- [Task statement]
Would you output, exactly as written, the line with "ATOM 147 C C" and all lines after it to the end of the data below, and no others?

- [Extracted records]
++++++

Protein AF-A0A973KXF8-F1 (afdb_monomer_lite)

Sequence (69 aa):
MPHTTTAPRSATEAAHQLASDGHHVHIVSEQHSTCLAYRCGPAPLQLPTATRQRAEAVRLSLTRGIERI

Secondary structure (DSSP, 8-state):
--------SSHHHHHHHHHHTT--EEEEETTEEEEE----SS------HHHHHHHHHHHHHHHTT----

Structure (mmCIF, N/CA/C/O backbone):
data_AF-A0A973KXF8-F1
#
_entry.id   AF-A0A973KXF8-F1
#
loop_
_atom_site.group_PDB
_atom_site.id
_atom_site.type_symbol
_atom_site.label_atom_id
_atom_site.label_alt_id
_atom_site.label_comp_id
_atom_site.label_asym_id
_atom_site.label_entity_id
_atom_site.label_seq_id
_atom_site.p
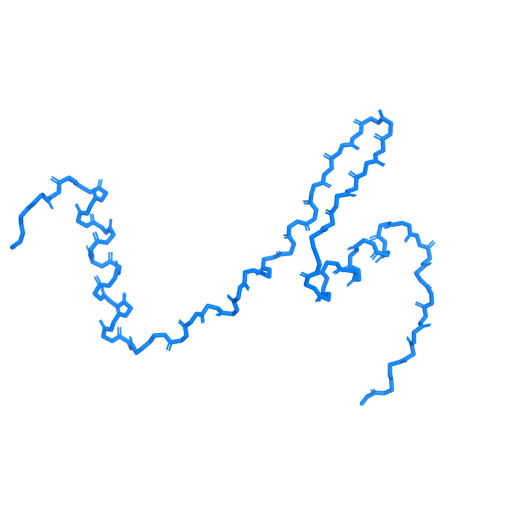dbx_PDB_ins_code
_atom_site.Cartn_x
_atom_site.Cartn_y
_atom_site.Cartn_z
_atom_site.occupancy
_atom_site.B_iso_or_equiv
_atom_site.auth_seq_id
_atom_site.auth_comp_id
_atom_site.auth_asym_id
_atom_site.auth_atom_id
_atom_site.pdbx_PDB_model_num
ATOM 1 N N . MET A 1 1 ? -2.538 -22.679 4.024 1.00 39.25 1 MET A N 1
ATOM 2 C CA . MET A 1 1 ? -2.149 -22.102 5.329 1.00 39.25 1 MET A CA 1
ATOM 3 C C . MET A 1 1 ? -3.399 -21.464 5.910 1.00 39.25 1 MET A C 1
ATOM 5 O O . MET A 1 1 ? -4.027 -20.715 5.173 1.00 39.25 1 MET A O 1
ATOM 9 N N . PRO A 1 2 ? -3.850 -21.818 7.123 1.00 42.88 2 PRO A N 1
ATOM 10 C CA . PRO A 1 2 ? -5.078 -21.255 7.672 1.00 42.88 2 PRO A CA 1
ATOM 11 C C . PRO A 1 2 ? -4.848 -19.768 7.966 1.00 42.88 2 PRO A C 1
ATOM 13 O O . PRO A 1 2 ? -3.957 -19.417 8.735 1.00 42.88 2 PRO A O 1
ATOM 16 N N . HIS A 1 3 ? -5.620 -18.893 7.324 1.00 48.94 3 HIS A N 1
ATOM 17 C CA . HIS A 1 3 ? -5.619 -17.464 7.618 1.00 48.94 3 HIS A CA 1
ATOM 18 C C . HIS A 1 3 ? -6.409 -17.254 8.910 1.00 48.94 3 HIS A C 1
ATOM 20 O O . HIS A 1 3 ? -7.617 -17.043 8.887 1.00 48.94 3 HIS A O 1
ATOM 26 N N . THR A 1 4 ? -5.748 -17.372 10.060 1.00 52.88 4 THR A N 1
ATOM 27 C CA . THR A 1 4 ? -6.297 -16.837 11.306 1.00 52.88 4 THR A CA 1
ATOM 28 C C . THR A 1 4 ? -6.323 -15.321 11.170 1.00 52.88 4 THR A C 1
ATOM 30 O O . THR A 1 4 ? -5.294 -14.658 11.319 1.00 52.88 4 THR A O 1
ATOM 33 N N . THR A 1 5 ? -7.490 -14.774 10.839 1.00 57.44 5 THR A N 1
ATOM 34 C CA . THR A 1 5 ? -7.787 -13.339 10.855 1
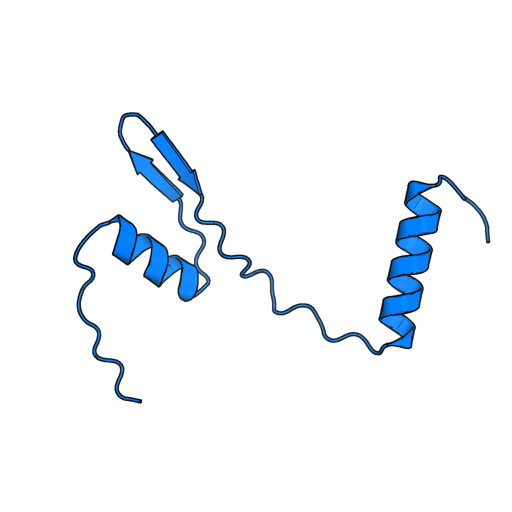.00 57.44 5 THR A CA 1
ATOM 35 C C . THR A 1 5 ? -7.803 -12.869 12.306 1.00 57.44 5 THR A C 1
ATOM 37 O O . THR A 1 5 ? -8.841 -12.676 12.933 1.00 57.44 5 THR A O 1
ATOM 40 N N . THR A 1 6 ? -6.613 -12.752 12.887 1.00 63.72 6 THR A N 1
ATOM 41 C CA . THR A 1 6 ? -6.419 -12.061 14.157 1.00 63.72 6 THR A CA 1
ATOM 42 C C . THR A 1 6 ? -6.740 -10.600 13.889 1.00 63.72 6 THR A C 1
ATOM 44 O O . THR A 1 6 ? -6.036 -9.959 13.110 1.00 63.72 6 THR A O 1
ATOM 47 N N . ALA A 1 7 ? -7.825 -10.094 14.477 1.00 73.38 7 ALA A N 1
ATOM 48 C CA . ALA A 1 7 ? -8.160 -8.681 14.377 1.00 73.38 7 ALA A CA 1
ATOM 49 C C . ALA A 1 7 ? -6.923 -7.833 14.746 1.00 73.38 7 ALA A C 1
ATOM 51 O O . ALA A 1 7 ? -6.219 -8.183 15.704 1.00 73.38 7 ALA A O 1
ATOM 52 N N . PRO A 1 8 ? -6.617 -6.770 13.981 1.00 78.94 8 PRO A N 1
ATOM 53 C CA . PRO A 1 8 ? -5.434 -5.954 14.220 1.00 78.94 8 PRO A CA 1
ATOM 54 C C . PRO A 1 8 ? -5.504 -5.321 15.611 1.00 78.94 8 PRO A C 1
ATOM 56 O O . PRO A 1 8 ? -6.564 -4.872 16.050 1.00 78.94 8 PRO A O 1
ATOM 59 N N . ARG A 1 9 ? -4.371 -5.276 16.316 1.00 84.19 9 ARG A N 1
ATOM 60 C CA . ARG A 1 9 ? -4.299 -4.761 17.694 1.00 84.19 9 ARG A CA 1
ATOM 61 C C . ARG A 1 9 ? -4.117 -3.247 17.742 1.00 84.19 9 ARG A C 1
ATOM 63 O O . ARG A 1 9 ? -4.208 -2.650 18.810 1.00 84.19 9 ARG A O 1
ATOM 70 N N . SER A 1 10 ? -3.839 -2.624 16.599 1.00 84.75 10 SER A N 1
ATOM 71 C CA . SER A 1 10 ? -3.658 -1.180 16.471 1.00 84.75 10 SER A CA 1
ATOM 72 C C . SER A 1 10 ? -4.055 -0.673 15.08
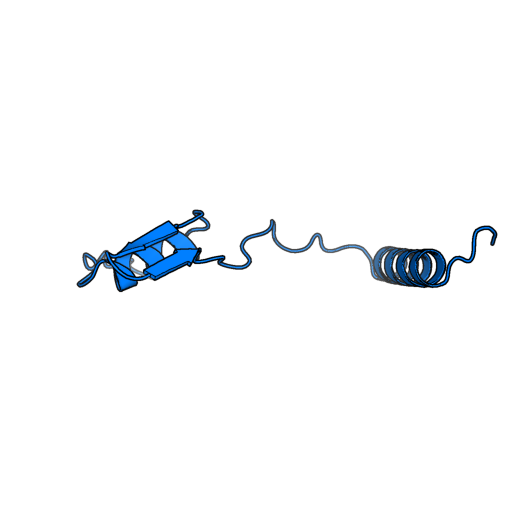5 1.00 84.75 10 SER A C 1
ATOM 74 O O . SER A 1 10 ? -4.081 -1.428 14.111 1.00 84.75 10 SER A O 1
ATOM 76 N N . ALA A 1 11 ? -4.309 0.636 14.984 1.00 82.31 11 ALA A N 1
ATOM 77 C CA . ALA A 1 11 ? -4.557 1.307 13.707 1.00 82.31 11 ALA A CA 1
ATOM 78 C C . ALA A 1 11 ? -3.367 1.166 12.740 1.00 82.31 11 ALA A C 1
ATOM 80 O O . ALA A 1 11 ? -3.564 1.011 11.539 1.00 82.31 11 ALA A O 1
ATOM 81 N N . THR A 1 12 ? -2.138 1.150 13.262 1.00 82.50 12 THR A N 1
ATOM 82 C CA . THR A 1 12 ? -0.918 0.947 12.472 1.00 82.50 12 THR A CA 1
ATOM 83 C C . THR A 1 12 ? -0.843 -0.467 11.902 1.00 82.50 12 THR A C 1
ATOM 85 O O . THR A 1 12 ? -0.567 -0.637 10.717 1.00 82.50 12 THR A O 1
ATOM 88 N N . GLU A 1 13 ? -1.139 -1.492 12.706 1.00 81.19 13 GLU A N 1
ATOM 89 C CA . GLU A 1 13 ? -1.200 -2.878 12.221 1.00 81.19 13 GLU A CA 1
ATOM 90 C C . GLU A 1 13 ? -2.297 -3.061 11.169 1.00 81.19 13 GLU A C 1
ATOM 92 O O . GLU A 1 13 ? -2.045 -3.675 10.134 1.00 81.19 13 GLU A O 1
ATOM 97 N N . ALA A 1 14 ? -3.480 -2.481 11.392 1.00 84.56 14 ALA A N 1
ATOM 98 C CA . ALA A 1 14 ? -4.569 -2.502 10.418 1.00 84.56 14 ALA A CA 1
ATOM 99 C C . ALA A 1 14 ? -4.149 -1.839 9.098 1.00 84.56 14 ALA A C 1
ATOM 101 O O . ALA A 1 14 ? -4.385 -2.377 8.018 1.00 84.56 14 ALA A O 1
ATOM 102 N N . ALA A 1 15 ? -3.469 -0.695 9.185 1.00 84.38 15 ALA A N 1
ATOM 103 C CA . ALA A 1 15 ? -2.975 0.028 8.026 1.00 84.38 15 ALA A CA 1
ATOM 104 C C . ALA A 1 15 ? -1.921 -0.776 7.248 1.00 84.38 15 ALA A C 1
ATOM 106 O O . ALA A 1 15 ? -1.957 -0.797 6.020 1.00 84.38 15 ALA A O 1
ATOM 107 N N . HIS A 1 16 ? -1.022 -1.484 7.937 1.00 81.38 16 HIS A N 1
ATOM 108 C CA . HIS A 1 16 ? -0.041 -2.353 7.287 1.00 81.38 16 HIS A CA 1
ATOM 109 C C . HIS A 1 16 ? -0.662 -3.595 6.647 1.00 81.38 16 HIS A C 1
ATOM 111 O O . HIS A 1 16 ? -0.222 -3.974 5.565 1.00 81.38 16 HIS A 
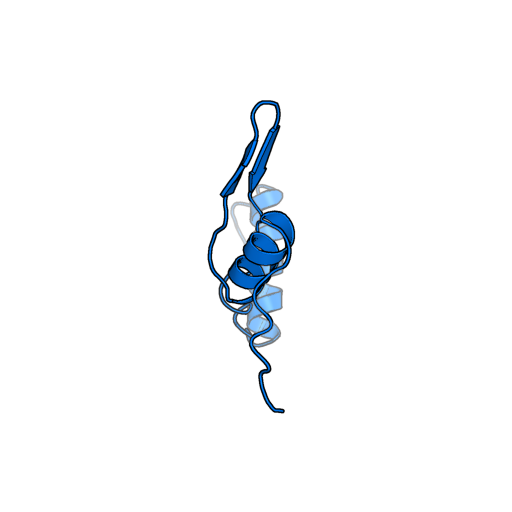O 1
ATOM 117 N N . GLN A 1 17 ? -1.677 -4.197 7.271 1.00 83.06 17 GLN A N 1
ATOM 118 C CA . GLN A 1 17 ? -2.414 -5.326 6.691 1.00 83.06 17 GLN A CA 1
ATOM 119 C C . GLN A 1 17 ? -3.150 -4.904 5.412 1.00 83.06 17 GLN A C 1
ATOM 121 O O . GLN A 1 17 ? -2.953 -5.502 4.357 1.00 83.06 17 GLN A O 1
ATOM 126 N N . LEU A 1 18 ? -3.894 -3.795 5.461 1.00 81.31 18 LEU A N 1
ATOM 127 C CA . LEU A 1 18 ? -4.570 -3.239 4.284 1.00 81.31 18 LEU A CA 1
ATOM 128 C C . LEU A 1 18 ? -3.579 -2.858 3.174 1.00 81.31 18 LEU A C 1
ATOM 130 O O . LEU A 1 18 ? -3.842 -3.091 1.995 1.00 81.31 18 LEU A O 1
ATOM 134 N N . ALA A 1 19 ? -2.420 -2.312 3.545 1.00 80.62 19 ALA A N 1
ATOM 135 C CA . ALA A 1 19 ? -1.358 -2.003 2.597 1.00 80.62 19 ALA A CA 1
ATOM 136 C C . ALA A 1 19 ? -0.762 -3.275 1.960 1.00 80.62 19 ALA A C 1
ATOM 138 O O . ALA A 1 19 ? -0.521 -3.288 0.752 1.00 80.62 19 ALA A O 1
ATOM 139 N N . SER A 1 20 ? -0.559 -4.354 2.730 1.00 74.00 20 SER A N 1
ATOM 140 C CA . SER A 1 20 ? -0.093 -5.641 2.189 1.00 74.00 20 SER A CA 1
ATOM 141 C C . SER A 1 20 ? -1.114 -6.319 1.278 1.00 74.00 20 SER A C 1
ATOM 143 O O . SER A 1 20 ? -0.719 -6.998 0.334 1.00 74.00 20 SER A O 1
ATOM 145 N N . ASP A 1 21 ? -2.402 -6.064 1.503 1.00 77.81 21 ASP A N 1
ATOM 146 C CA . ASP A 1 21 ? -3.496 -6.518 0.638 1.00 77.81 21 ASP A CA 1
ATOM 147 C C . ASP A 1 21 ? -3.614 -5.679 -0.654 1.00 77.81 21 ASP A C 1
ATOM 149 O O . ASP A 1 21 ? -4.454 -5.946 -1.512 1.00 77.81 21 ASP A O 1
ATOM 153 N N . GLY A 1 22 ? -2.746 -4.674 -0.830 1.00 73.06 22 GLY A N 1
ATOM 154 C CA . GLY A 1 22 ? -2.664 -3.851 -2.037 1.00 73.06 22 GLY A CA 1
ATOM 155 C C . GLY A 1 22 ? -3.557 -2.614 -2.028 1.00 73.06 22 GLY A C 1
ATOM 156 O O . GLY A 1 22 ? -3.657 -1.932 -3.049 1.00 73.06 22 GLY A O 1
ATOM 157 N N . HIS A 1 23 ? -4.180 -2.286 -0.897 1.00 79.38 23 HIS A N 1
ATOM 158 C CA . HIS A 1 23 ? -4.934 -1.047 -0.757 1.00 79.38 23 HIS A CA 1
ATOM 159 C C . HIS A 1 23 ? -4.008 0.142 -0.486 1.00 79.38 23 HIS A C 1
ATOM 161 O O . HIS A 1 23 ? -2.980 0.032 0.181 1.00 79.38 23 HIS A O 1
ATOM 167 N N . HIS A 1 24 ? -4.394 1.316 -0.984 1.00 78.50 24 HIS A N 1
ATOM 168 C CA . HIS A 1 24 ? -3.708 2.557 -0.648 1.00 78.50 24 HIS A CA 1
ATOM 169 C C . HIS A 1 24 ? -4.208 3.073 0.702 1.00 78.50 24 HIS A C 1
ATOM 171 O O . HIS A 1 24 ? -5.405 3.317 0.863 1.00 78.50 24 HIS A O 1
ATOM 177 N N . VAL A 1 25 ? -3.301 3.237 1.668 1.00 81.44 25 VAL A N 1
ATOM 178 C CA . VAL A 1 25 ? -3.665 3.597 3.042 1.00 81.44 25 VAL A CA 1
ATOM 179 C C . VAL A 1 25 ? -3.020 4.917 3.449 1.00 81.44 25 VAL A C 1
ATOM 181 O O . VAL A 1 25 ? -1.797 5.067 3.432 1.00 81.44 25 VAL A O 1
ATOM 184 N N . HIS A 1 26 ? -3.859 5.858 3.874 1.00 84.44 26 HIS A N 1
ATOM 185 C CA . HIS A 1 26 ? -3.445 7.106 4.504 1.00 84.44 26 HIS A CA 1
ATOM 186 C C . HIS A 1 26 ? -3.632 7.003 6.015 1.00 84.44 26 HIS A C 1
ATOM 188 O O . HIS A 1 26 ? -4.748 6.791 6.490 1.00 84.44 26 HIS A O 1
ATOM 194 N N . ILE A 1 27 ? -2.550 7.177 6.770 1.00 82.94 27 ILE A N 1
ATOM 195 C CA . ILE A 1 27 ? -2.601 7.284 8.227 1.00 82.94 27 ILE A CA 1
ATOM 196 C C . ILE A 1 27 ? -2.596 8.766 8.582 1.00 82.94 27 ILE A C 1
ATOM 198 O O . ILE A 1 27 ? -1.684 9.495 8.189 1.00 82.94 27 ILE A O 1
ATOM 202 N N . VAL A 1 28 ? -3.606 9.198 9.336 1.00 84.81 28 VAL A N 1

++++++

- [Exercise answer]
ATOM 147 C C . ASP A 1 21 ? -3.614 -5.679 -0.654 1.00 77.81 21 ASP A C 1
ATOM 149 O O . ASP A 1 21 ? -4.454 -5.946 -1.512 1.00 77.81 21 ASP A O 1
ATOM 153 N N . GLY A 1 22 ? -2.746 -4.674 -0.830 1.00 73.06 22 GLY A N 1
ATOM 154 C CA . GLY A 1 22 ? -2.664 -3.851 -2.037 1.00 73.06 22 GLY A CA 1
ATOM 155 C C . GLY A 1 22 ? -3.557 -2.614 -2.028 1.00 73.06 22 GLY A C 1
ATOM 156 O O . GLY A 1 22 ? -3.657 -1.932 -3.049 1.00 73.06 22 GLY A O 1
ATOM 157 N N . HIS A 1 23 ? -4.180 -2.286 -0.897 1.00 79.38 23 HIS A N 1
ATOM 158 C CA . HIS A 1 23 ? -4.934 -1.047 -0.757 1.00 79.38 23 HIS A CA 1
ATOM 159 C C . HIS A 1 23 ? -4.008 0.142 -0.486 1.00 79.38 23 HIS A C 1
ATOM 161 O O . HIS A 1 23 ? -2.980 0.032 0.181 1.00 79.38 23 HIS A O 1
ATOM 167 N N . HIS A 1 24 ? -4.394 1.316 -0.984 1.00 78.50 24 HIS A N 1
ATOM 168 C CA . HIS A 1 24 ? -3.708 2.557 -0.648 1.00 78.50 24 HIS A CA 1
ATOM 169 C C . HIS A 1 24 ? -4.208 3.073 0.702 1.00 78.50 24 HIS A C 1
ATOM 171 O O . HIS A 1 24 ? -5.405 3.317 0.863 1.00 78.50 24 HIS A O 1
ATOM 177 N N . VAL A 1 25 ? -3.301 3.237 1.668 1.00 81.44 25 VAL A N 1
ATOM 178 C CA . VAL A 1 25 ? -3.665 3.597 3.042 1.00 81.44 25 VAL A CA 1
ATOM 179 C C . VAL A 1 25 ? -3.020 4.917 3.449 1.00 81.44 25 VAL A C 1
ATOM 181 O O . VAL A 1 25 ? -1.797 5.067 3.432 1.00 81.44 25 VAL A O 1
ATOM 184 N N . HIS A 1 26 ? -3.859 5.858 3.874 1.00 84.44 26 HIS A N 1
ATOM 185 C CA . HIS A 1 26 ? -3.445 7.106 4.504 1.00 84.44 26 HIS A CA 1
ATOM 186 C C . HIS A 1 26 ? -3.632 7.003 6.015 1.00 84.44 26 HIS A C 1
ATOM 188 O O . HIS A 1 26 ? -4.748 6.791 6.490 1.00 84.44 26 HIS A O 1
ATOM 194 N N . ILE A 1 27 ? -2.550 7.177 6.770 1.00 82.94 27 ILE A N 1
ATOM 195 C CA . ILE A 1 27 ? -2.601 7.284 8.227 1.00 82.94 27 ILE A CA 1
ATOM 196 C C . ILE A 1 27 ? -2.596 8.766 8.582 1.00 82.94 27 ILE A C 1
ATOM 198 O O . ILE A 1 27 ? -1.684 9.495 8.189 1.00 82.94 27 ILE A O 1
ATOM 202 N N . VAL A 1 28 ? -3.606 9.198 9.336 1.00 84.81 28 VAL A N 1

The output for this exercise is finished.